España, a partir del
romanticismo empezó a demostrar sus telares poéticos decadentes (a excepción de
Bécquer). El Modernismo vino, entonces, a significar la primera contribución original, su más segura prueba
de madurez e independencia con respecto a la tradición española, de la cual había
sido por naturaleza deudora inevitable. Nuestros modernistas, Darío, Lugones,
Nervo, Chocano, Herrera y Reising, Delmira Agustini y un poquito antes el
colombiano José Asunción Silva (1865-1896), al vigorizar los lenguajes a través
de nuevos recursos estilísticos, configuraciones semánticas percepcionales y
ritmos interiores dentro de los sintagmas, entre otras aportaciones de fondo y
forma, lograron salvar a la expresión literaria de la inmediata penuria, de los
lenguajes fosilizados y de las ideas vacías dominante en todo el ámbito hispánico.

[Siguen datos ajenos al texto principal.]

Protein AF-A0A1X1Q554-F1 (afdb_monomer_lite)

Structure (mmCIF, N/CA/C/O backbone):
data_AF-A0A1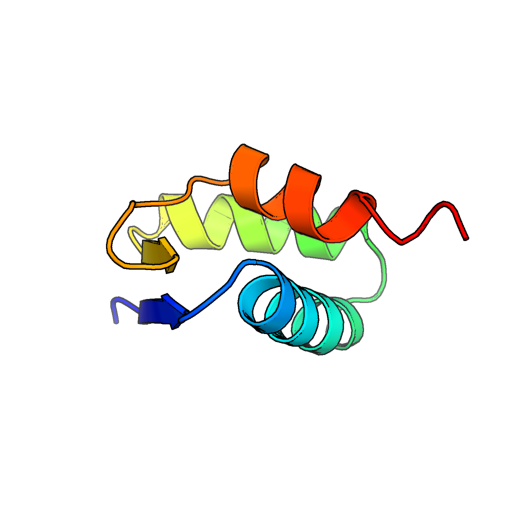X1Q554-F1
#
_entry.id   AF-A0A1X1Q554-F1
#
loop_
_atom_site.group_PDB
_atom_site.id
_atom_site.type_symbol
_atom_site.label_atom_id
_atom_site.label_alt_id
_atom_site.label_comp_id
_atom_site.label_asym_id
_atom_site.label_entity_id
_atom_site.label_seq_id
_atom_site.pdbx_PDB_ins_code
_atom_site.Cartn_x
_atom_site.Cartn_y
_atom_site.Cartn_z
_atom_site.occupancy
_atom_site.B_iso_or_equiv
_atom_site.auth_seq_id
_atom_site.auth_comp_id
_atom_site.auth_asym_id
_atom_site.auth_atom_id
_atom_site.pdbx_PDB_model_num
ATOM 1 N N . MET A 1 1 ? 3.832 11.844 13.706 1.00 69.69 1 MET A N 1
ATOM 2 C CA . MET A 1 1 ? 2.363 11.979 13.572 1.00 69.69 1 MET A CA 1
ATOM 3 C C . MET A 1 1 ? 1.881 10.700 12.927 1.00 69.69 1 MET A C 1
ATOM 5 O O . MET A 1 1 ? 2.395 10.380 11.869 1.00 69.69 1 MET A O 1
ATOM 9 N N . ARG A 1 2 ? 0.986 9.950 13.572 1.00 87.38 2 ARG A N 1
ATOM 10 C CA . ARG A 1 2 ? 0.516 8.671 13.033 1.00 87.38 2 ARG A CA 1
ATOM 11 C C . ARG A 1 2 ? -0.451 8.908 11.874 1.00 87.38 2 ARG A C 1
ATOM 13 O O . ARG A 1 2 ? -1.416 9.653 12.035 1.00 87.38 2 ARG A O 1
ATOM 20 N N . ILE A 1 3 ? -0.197 8.275 10.739 1.00 93.69 3 ILE A N 1
ATOM 21 C CA . ILE A 1 3 ? -1.082 8.255 9.577 1.00 93.69 3 ILE A CA 1
ATOM 22 C C . ILE A 1 3 ? -1.938 6.991 9.649 1.00 93.69 3 ILE A C 1
ATOM 24 O O . ILE A 1 3 ? -1.432 5.885 9.835 1.00 93.69 3 ILE A O 1
ATOM 28 N N . GLU A 1 4 ? -3.245 7.155 9.474 1.00 95.94 4 GLU A N 1
ATOM 29 C CA . GLU A 1 4 ? -4.185 6.045 9.351 1.00 95.94 4 GLU A CA 1
ATOM 30 C C . GLU A 1 4 ? -4.938 6.192 8.024 1.00 95.94 4 GLU A C 1
ATOM 32 O O . GLU A 1 4 ? -5.565 7.220 7.751 1.00 95.94 4 GLU A O 1
ATOM 37 N N . LYS A 1 5 ? -4.833 5.177 7.163 1.00 96.62 5 LYS A N 1
ATOM 38 C CA . LYS A 1 5 ? -5.543 5.089 5.885 1.00 96.62 5 LYS A CA 1
ATOM 39 C C . LYS A 1 5 ? -6.555 3.953 5.950 1.00 96.62 5 LYS A C 1
ATOM 41 O O . LYS A 1 5 ? -6.226 2.828 6.315 1.00 96.62 5 LYS A O 1
ATOM 46 N N . ASN A 1 6 ? -7.792 4.251 5.577 1.00 97.69 6 ASN A N 1
ATOM 47 C CA . ASN A 1 6 ? -8.855 3.263 5.472 1.00 97.69 6 ASN A CA 1
ATOM 48 C C . ASN A 1 6 ? -9.459 3.335 4.072 1.00 97.69 6 ASN A C 1
ATOM 50 O O . ASN A 1 6 ? -9.942 4.388 3.651 1.00 97.69 6 ASN A O 1
ATOM 54 N N . PHE A 1 7 ? -9.413 2.217 3.359 1.00 97.94 7 PHE A N 1
ATOM 55 C CA . PHE A 1 7 ? -9.904 2.084 1.999 1.00 97.94 7 PHE A CA 1
ATOM 56 C C . PHE A 1 7 ? -11.155 1.211 1.962 1.00 97.94 7 PHE A C 1
ATOM 58 O O . PHE A 1 7 ? -11.307 0.238 2.697 1.00 97.94 7 PHE A O 1
ATOM 65 N N . THR A 1 8 ? -12.064 1.515 1.041 1.00 97.31 8 THR A N 1
ATOM 66 C CA . THR A 1 8 ? -13.291 0.726 0.852 1.00 97.31 8 THR A CA 1
ATOM 67 C C . THR A 1 8 ? -13.075 -0.532 0.001 1.00 97.31 8 THR A C 1
ATOM 69 O O . THR A 1 8 ? -13.966 -1.377 -0.080 1.00 97.31 8 THR A O 1
ATOM 72 N N . SER A 1 9 ? -11.913 -0.677 -0.650 1.00 97.19 9 SER A N 1
ATOM 73 C CA . SER A 1 9 ? -11.554 -1.831 -1.490 1.00 97.19 9 SER A CA 1
ATOM 74 C C . SER A 1 9 ? -10.049 -1.895 -1.784 1.00 97.19 9 SER A C 1
ATOM 76 O O . SER A 1 9 ? -9.374 -0.867 -1.722 1.00 97.19 9 SER A O 1
ATOM 78 N N . ASN A 1 10 ? -9.560 -3.072 -2.201 1.00 96.56 10 ASN A N 1
ATOM 79 C CA . ASN A 1 10 ? -8.178 -3.258 -2.670 1.00 96.56 10 ASN A CA 1
ATOM 80 C C . ASN A 1 10 ? -7.866 -2.404 -3.904 1.00 96.56 10 ASN A C 1
ATOM 82 O O . ASN A 1 10 ? -6.757 -1.912 -4.035 1.00 96.56 10 ASN A O 1
ATOM 86 N N . HIS A 1 11 ? -8.850 -2.153 -4.774 1.00 95.88 11 HIS A N 1
ATOM 87 C CA . HIS A 1 11 ? -8.662 -1.268 -5.924 1.00 95.88 11 HIS A CA 1
ATOM 88 C C . HIS A 1 11 ? -8.288 0.160 -5.494 1.00 95.88 11 HIS A C 1
ATOM 90 O O . HIS A 1 11 ? -7.344 0.731 -6.024 1.00 95.88 11 HIS A O 1
ATOM 96 N N . ARG A 1 12 ? -8.966 0.709 -4.474 1.00 97.38 12 ARG A N 1
ATOM 97 C CA . ARG A 1 12 ? -8.638 2.036 -3.920 1.00 97.38 12 ARG A CA 1
ATOM 98 C C . ARG A 1 12 ? -7.302 2.060 -3.182 1.00 97.38 12 ARG A C 1
ATOM 100 O O . ARG A 1 12 ? -6.604 3.066 -3.245 1.00 97.38 12 ARG A O 1
ATOM 107 N N . LEU A 1 13 ? -6.963 0.977 -2.480 1.00 97.50 13 LEU A N 1
ATOM 108 C CA . LEU A 1 13 ? -5.636 0.822 -1.884 1.00 97.50 13 LEU A CA 1
ATOM 109 C C . LEU A 1 13 ? -4.564 0.861 -2.980 1.00 97.50 13 LEU A C 1
ATOM 111 O O . LEU A 1 13 ? -3.618 1.631 -2.872 1.00 97.50 13 LEU A O 1
ATOM 115 N N . ARG A 1 14 ? -4.758 0.112 -4.068 1.00 96.00 14 ARG A N 1
ATOM 116 C CA . ARG A 1 14 ? -3.826 0.087 -5.192 1.00 96.00 14 ARG A CA 1
ATOM 117 C C . ARG A 1 14 ? -3.660 1.443 -5.864 1.00 96.00 14 ARG A C 1
ATOM 119 O O . ARG A 1 14 ? -2.528 1.847 -6.061 1.00 96.00 14 ARG A O 1
ATOM 126 N N . GLU A 1 15 ? -4.740 2.160 -6.179 1.00 96.38 15 GLU A N 1
ATOM 127 C CA . GLU A 1 15 ? -4.636 3.517 -6.751 1.00 96.38 15 GLU A CA 1
ATOM 128 C C . GLU A 1 15 ? -3.782 4.441 -5.869 1.00 96.38 15 GLU A C 1
ATOM 130 O O . GLU A 1 15 ? -3.027 5.271 -6.369 1.00 96.38 15 GLU A O 1
ATOM 135 N N . TRP A 1 16 ? -3.889 4.296 -4.544 1.00 97.25 16 TRP A N 1
ATOM 136 C CA . TRP A 1 16 ? -3.076 5.065 -3.610 1.00 97.25 16 TRP A CA 1
ATOM 137 C C . TRP A 1 16 ? -1.613 4.609 -3.581 1.00 97.25 16 TRP A C 1
ATOM 139 O O . TRP A 1 16 ? -0.733 5.467 -3.539 1.00 97.25 16 TRP A O 1
ATOM 149 N N . LEU A 1 17 ? -1.355 3.298 -3.611 1.00 96.81 17 LEU A N 1
ATOM 150 C CA . LEU A 1 17 ? -0.003 2.733 -3.680 1.00 96.81 17 LEU A CA 1
ATOM 151 C C . LEU A 1 17 ? 0.696 3.129 -4.986 1.00 96.81 17 LEU A C 1
ATOM 153 O O . LEU A 1 17 ? 1.830 3.584 -4.934 1.00 96.81 17 LEU A O 1
ATOM 157 N N . ASP A 1 18 ? -0.005 3.059 -6.118 1.00 96.12 18 ASP A N 1
ATOM 158 C CA . ASP A 1 18 ? 0.492 3.485 -7.429 1.00 96.12 18 ASP A CA 1
ATOM 159 C C . ASP A 1 18 ? 0.823 4.974 -7.436 1.00 96.12 18 ASP A C 1
ATOM 161 O O . ASP A 1 18 ? 1.963 5.357 -7.680 1.00 96.12 18 ASP A O 1
ATOM 165 N N . ALA A 1 19 ? -0.119 5.830 -7.027 1.00 96.06 19 ALA A N 1
ATOM 166 C CA . ALA A 1 19 ? 0.145 7.261 -6.896 1.00 96.06 19 ALA A CA 1
ATOM 167 C C . ALA A 1 19 ? 1.350 7.557 -5.986 1.00 96.06 19 ALA A C 1
ATOM 169 O O . ALA A 1 19 ? 2.096 8.499 -6.250 1.00 96.06 19 ALA A O 1
ATOM 170 N N . LYS A 1 20 ? 1.552 6.754 -4.933 1.00 95.88 20 LYS A N 1
ATOM 171 C CA . LYS A 1 20 ? 2.719 6.865 -4.059 1.00 95.88 20 LYS A CA 1
ATOM 172 C C . LYS A 1 20 ? 4.002 6.384 -4.721 1.00 95.88 20 LYS A C 1
ATOM 174 O O . LYS A 1 20 ? 5.009 7.059 -4.551 1.00 95.88 20 LYS A O 1
ATOM 179 N N . SER A 1 21 ? 3.990 5.293 -5.486 1.00 96.31 21 SER A N 1
ATOM 180 C CA . SER A 1 21 ? 5.195 4.781 -6.146 1.00 96.31 21 SER A CA 1
ATOM 181 C C . SER A 1 21 ? 5.779 5.771 -7.155 1.00 96.31 21 SER A C 1
ATOM 183 O O . SER A 1 21 ? 6.995 5.835 -7.291 1.00 96.31 21 SER A O 1
ATOM 185 N N . TRP A 1 22 ? 4.948 6.612 -7.784 1.00 95.94 22 TRP A N 1
ATOM 186 C CA . TRP A 1 22 ? 5.406 7.704 -8.661 1.00 95.94 22 TRP A CA 1
ATOM 187 C C . TRP A 1 22 ? 6.231 8.790 -7.946 1.00 95.94 22 TRP A C 1
ATOM 189 O O . TRP A 1 22 ? 6.873 9.599 -8.614 1.00 95.94 22 TRP A O 1
ATOM 199 N N . GLU A 1 23 ? 6.223 8.840 -6.609 1.00 96.81 23 GLU A N 1
ATOM 200 C CA . GLU A 1 23 ? 7.059 9.759 -5.822 1.00 96.81 23 GLU A CA 1
ATOM 201 C C . GLU A 1 23 ? 8.499 9.240 -5.629 1.00 96.81 23 GLU A C 1
ATOM 203 O O . GLU A 1 23 ? 9.333 9.968 -5.090 1.00 96.81 23 GLU A O 1
ATOM 208 N N . PHE A 1 24 ? 8.800 8.007 -6.055 1.00 96.00 24 PHE A N 1
ATOM 209 C CA . PHE A 1 24 ? 10.087 7.344 -5.837 1.00 96.00 24 PHE A CA 1
ATOM 210 C C . PHE A 1 24 ? 10.795 7.018 -7.153 1.00 96.00 24 PHE A C 1
ATOM 212 O O . PHE A 1 24 ? 10.169 6.720 -8.168 1.00 96.00 24 PHE A O 1
ATOM 219 N N . ASP A 1 25 ? 12.128 7.015 -7.110 1.00 94.06 25 ASP A N 1
ATOM 220 C CA . ASP A 1 25 ? 12.971 6.738 -8.280 1.00 94.06 25 ASP A CA 1
ATOM 221 C C . ASP A 1 25 ? 12.911 5.267 -8.739 1.00 94.06 25 ASP A C 1
ATOM 223 O O . ASP A 1 25 ? 13.293 4.946 -9.866 1.00 94.06 25 ASP A O 1
ATOM 227 N N . SER A 1 26 ? 12.463 4.356 -7.870 1.00 95.62 26 SER A N 1
ATOM 228 C CA . SER A 1 26 ? 12.325 2.930 -8.170 1.00 95.62 26 SER A CA 1
ATOM 229 C C . SER A 1 26 ? 11.282 2.248 -7.283 1.00 95.62 26 SER A C 1
ATOM 231 O O . SER A 1 26 ? 10.973 2.706 -6.180 1.00 95.62 26 SER A O 1
ATOM 233 N N . THR A 1 27 ? 10.787 1.094 -7.740 1.00 95.06 27 THR A N 1
ATOM 234 C CA . THR A 1 27 ? 9.895 0.227 -6.955 1.00 95.06 27 THR A CA 1
ATOM 235 C C . THR A 1 27 ? 10.555 -0.260 -5.662 1.00 95.06 27 THR A C 1
ATOM 237 O O . THR A 1 27 ? 9.901 -0.329 -4.630 1.00 95.06 27 THR A O 1
ATOM 240 N N . GLU A 1 28 ? 11.863 -0.531 -5.684 1.00 96.50 28 GLU A N 1
ATOM 241 C CA . GLU A 1 28 ? 12.620 -0.924 -4.487 1.00 96.50 28 GLU A CA 1
ATOM 242 C C . GLU A 1 28 ? 12.590 0.178 -3.414 1.00 96.50 28 GLU A C 1
ATOM 244 O O . GLU A 1 28 ? 12.289 -0.095 -2.254 1.00 96.50 28 GLU A O 1
ATOM 249 N N . MET A 1 29 ? 12.816 1.439 -3.803 1.00 97.75 29 MET A N 1
ATOM 250 C CA . MET A 1 29 ? 12.747 2.577 -2.877 1.00 97.75 29 MET A CA 1
ATOM 251 C C . MET A 1 29 ? 11.331 2.801 -2.339 1.00 97.75 29 MET A C 1
ATOM 253 O O . MET A 1 29 ? 11.161 3.163 -1.174 1.00 97.75 29 MET A O 1
ATOM 257 N N . PHE A 1 30 ? 10.314 2.551 -3.164 1.00 98.00 30 PHE A N 1
ATOM 258 C CA . PHE A 1 30 ? 8.921 2.562 -2.731 1.00 98.00 30 PHE A CA 1
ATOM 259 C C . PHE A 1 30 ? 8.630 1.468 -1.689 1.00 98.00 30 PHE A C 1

El segundo aporte fundamental
y fundacional se da en la década de los años 60-70, desde la narrativa, período
en el que se producían importantes cambios en la forma en que la historia y la
literatura se planteaban. Lo que principalmente centró la atención fue el
triunfo de la revolución cubana en 1959. Después de esa generación de
novelistas: Pérez Galdós, Valera, Palacios Valdez, Pío Baroja, un largo
silencio –tiempo y espacio- se dan en las letras hispánicas: primero se
agotaron los temas de una ficción realista-sicológica-histórica; y, luego, les
pilló la guerra. En tiempos de metrallas y represiones, los espacios literarios
se entumecen, se esconden, desfallecen. Surge entonces el boom, fenómeno
editorial-literario, conformado por un grupo de novelistas latinoamericanos
relativamente jóvenes que, partiendo de nuevas codificaciones del lenguaje dio
a la palabra el espacio ya no denotativo –referencial, sino el asombro de la
imaginación en sus estructuras connotativas y semánticas.. Este grupo está más
relacionado con los autores, Julio Cortázar de Argentina, Carlos Fuentes de
México, Mario Vargas Llosa de Perú y Gabriel García Márquez de Colombia. Indudablemente que el aporte de cada uno de
ellos fue significativo dentro de las estructuras del lenguaje y la
codificación de los argumentos; mas, ninguno como García Márquez que hizo de su
Ingeniería verbal el edificio desde donde se divisaban y vislumbraban por
primera vez todas las realidades en la memoria de la fantasía. Toda su obra es
una sinfonía de situaciones, episodios, ocurrencias que bordeando los límites
de la fabulación ingresan a la realidad de nuestras percepciones
síquico-motoras con una asombrosa interrelación texto-lector. El mismo en una
carta dirigida a su amigo Plinio Apuleyo Mendoza le dice: “ Esta es la línea que pienso
seguir en el relato de un pueblo común y corriente, donde las esteras vuelan,
donde hay una vieja que tiene jodido al médico para que le cure una enfermedad
mortal: la facultad de adivinar el pensamiento de los vecinos..”. Sin embargo, hay un libro
suyo, El Otoño del Patriarca, donde pese a utilizar un estilo muy simple,
García Márquez elabora algunas de sus formas originales y concluye su historia
utilizando largos párrafos, con escasos signos de puntuación en los que logra
entrelazar distintos puntos de vista narrativos; “una especie de monólogo
múltiple en el que intervienen varias voces sin identificarse”. Es su novela
más compleja y elaborada. No hay duda en considerarla como un largo poema en
prosa y la obra que mejor representa al mítico tirano de nuestra América. En
sus páginas los fulgores del realismo mágico llegan a su esplendor con que
García Márquez ha sabido moldear magistralmente gran parte de su narrativa. En
esta obra, el personaje central es el retrato más patético de todos los
dictadores contemporáneos. La soledad que acompaña y acompañará
siempre a estos “dueños de la conciencia ajena”, es la metáfora precisa con que
García Márquez cuestiona a los regímenes totalitaristas.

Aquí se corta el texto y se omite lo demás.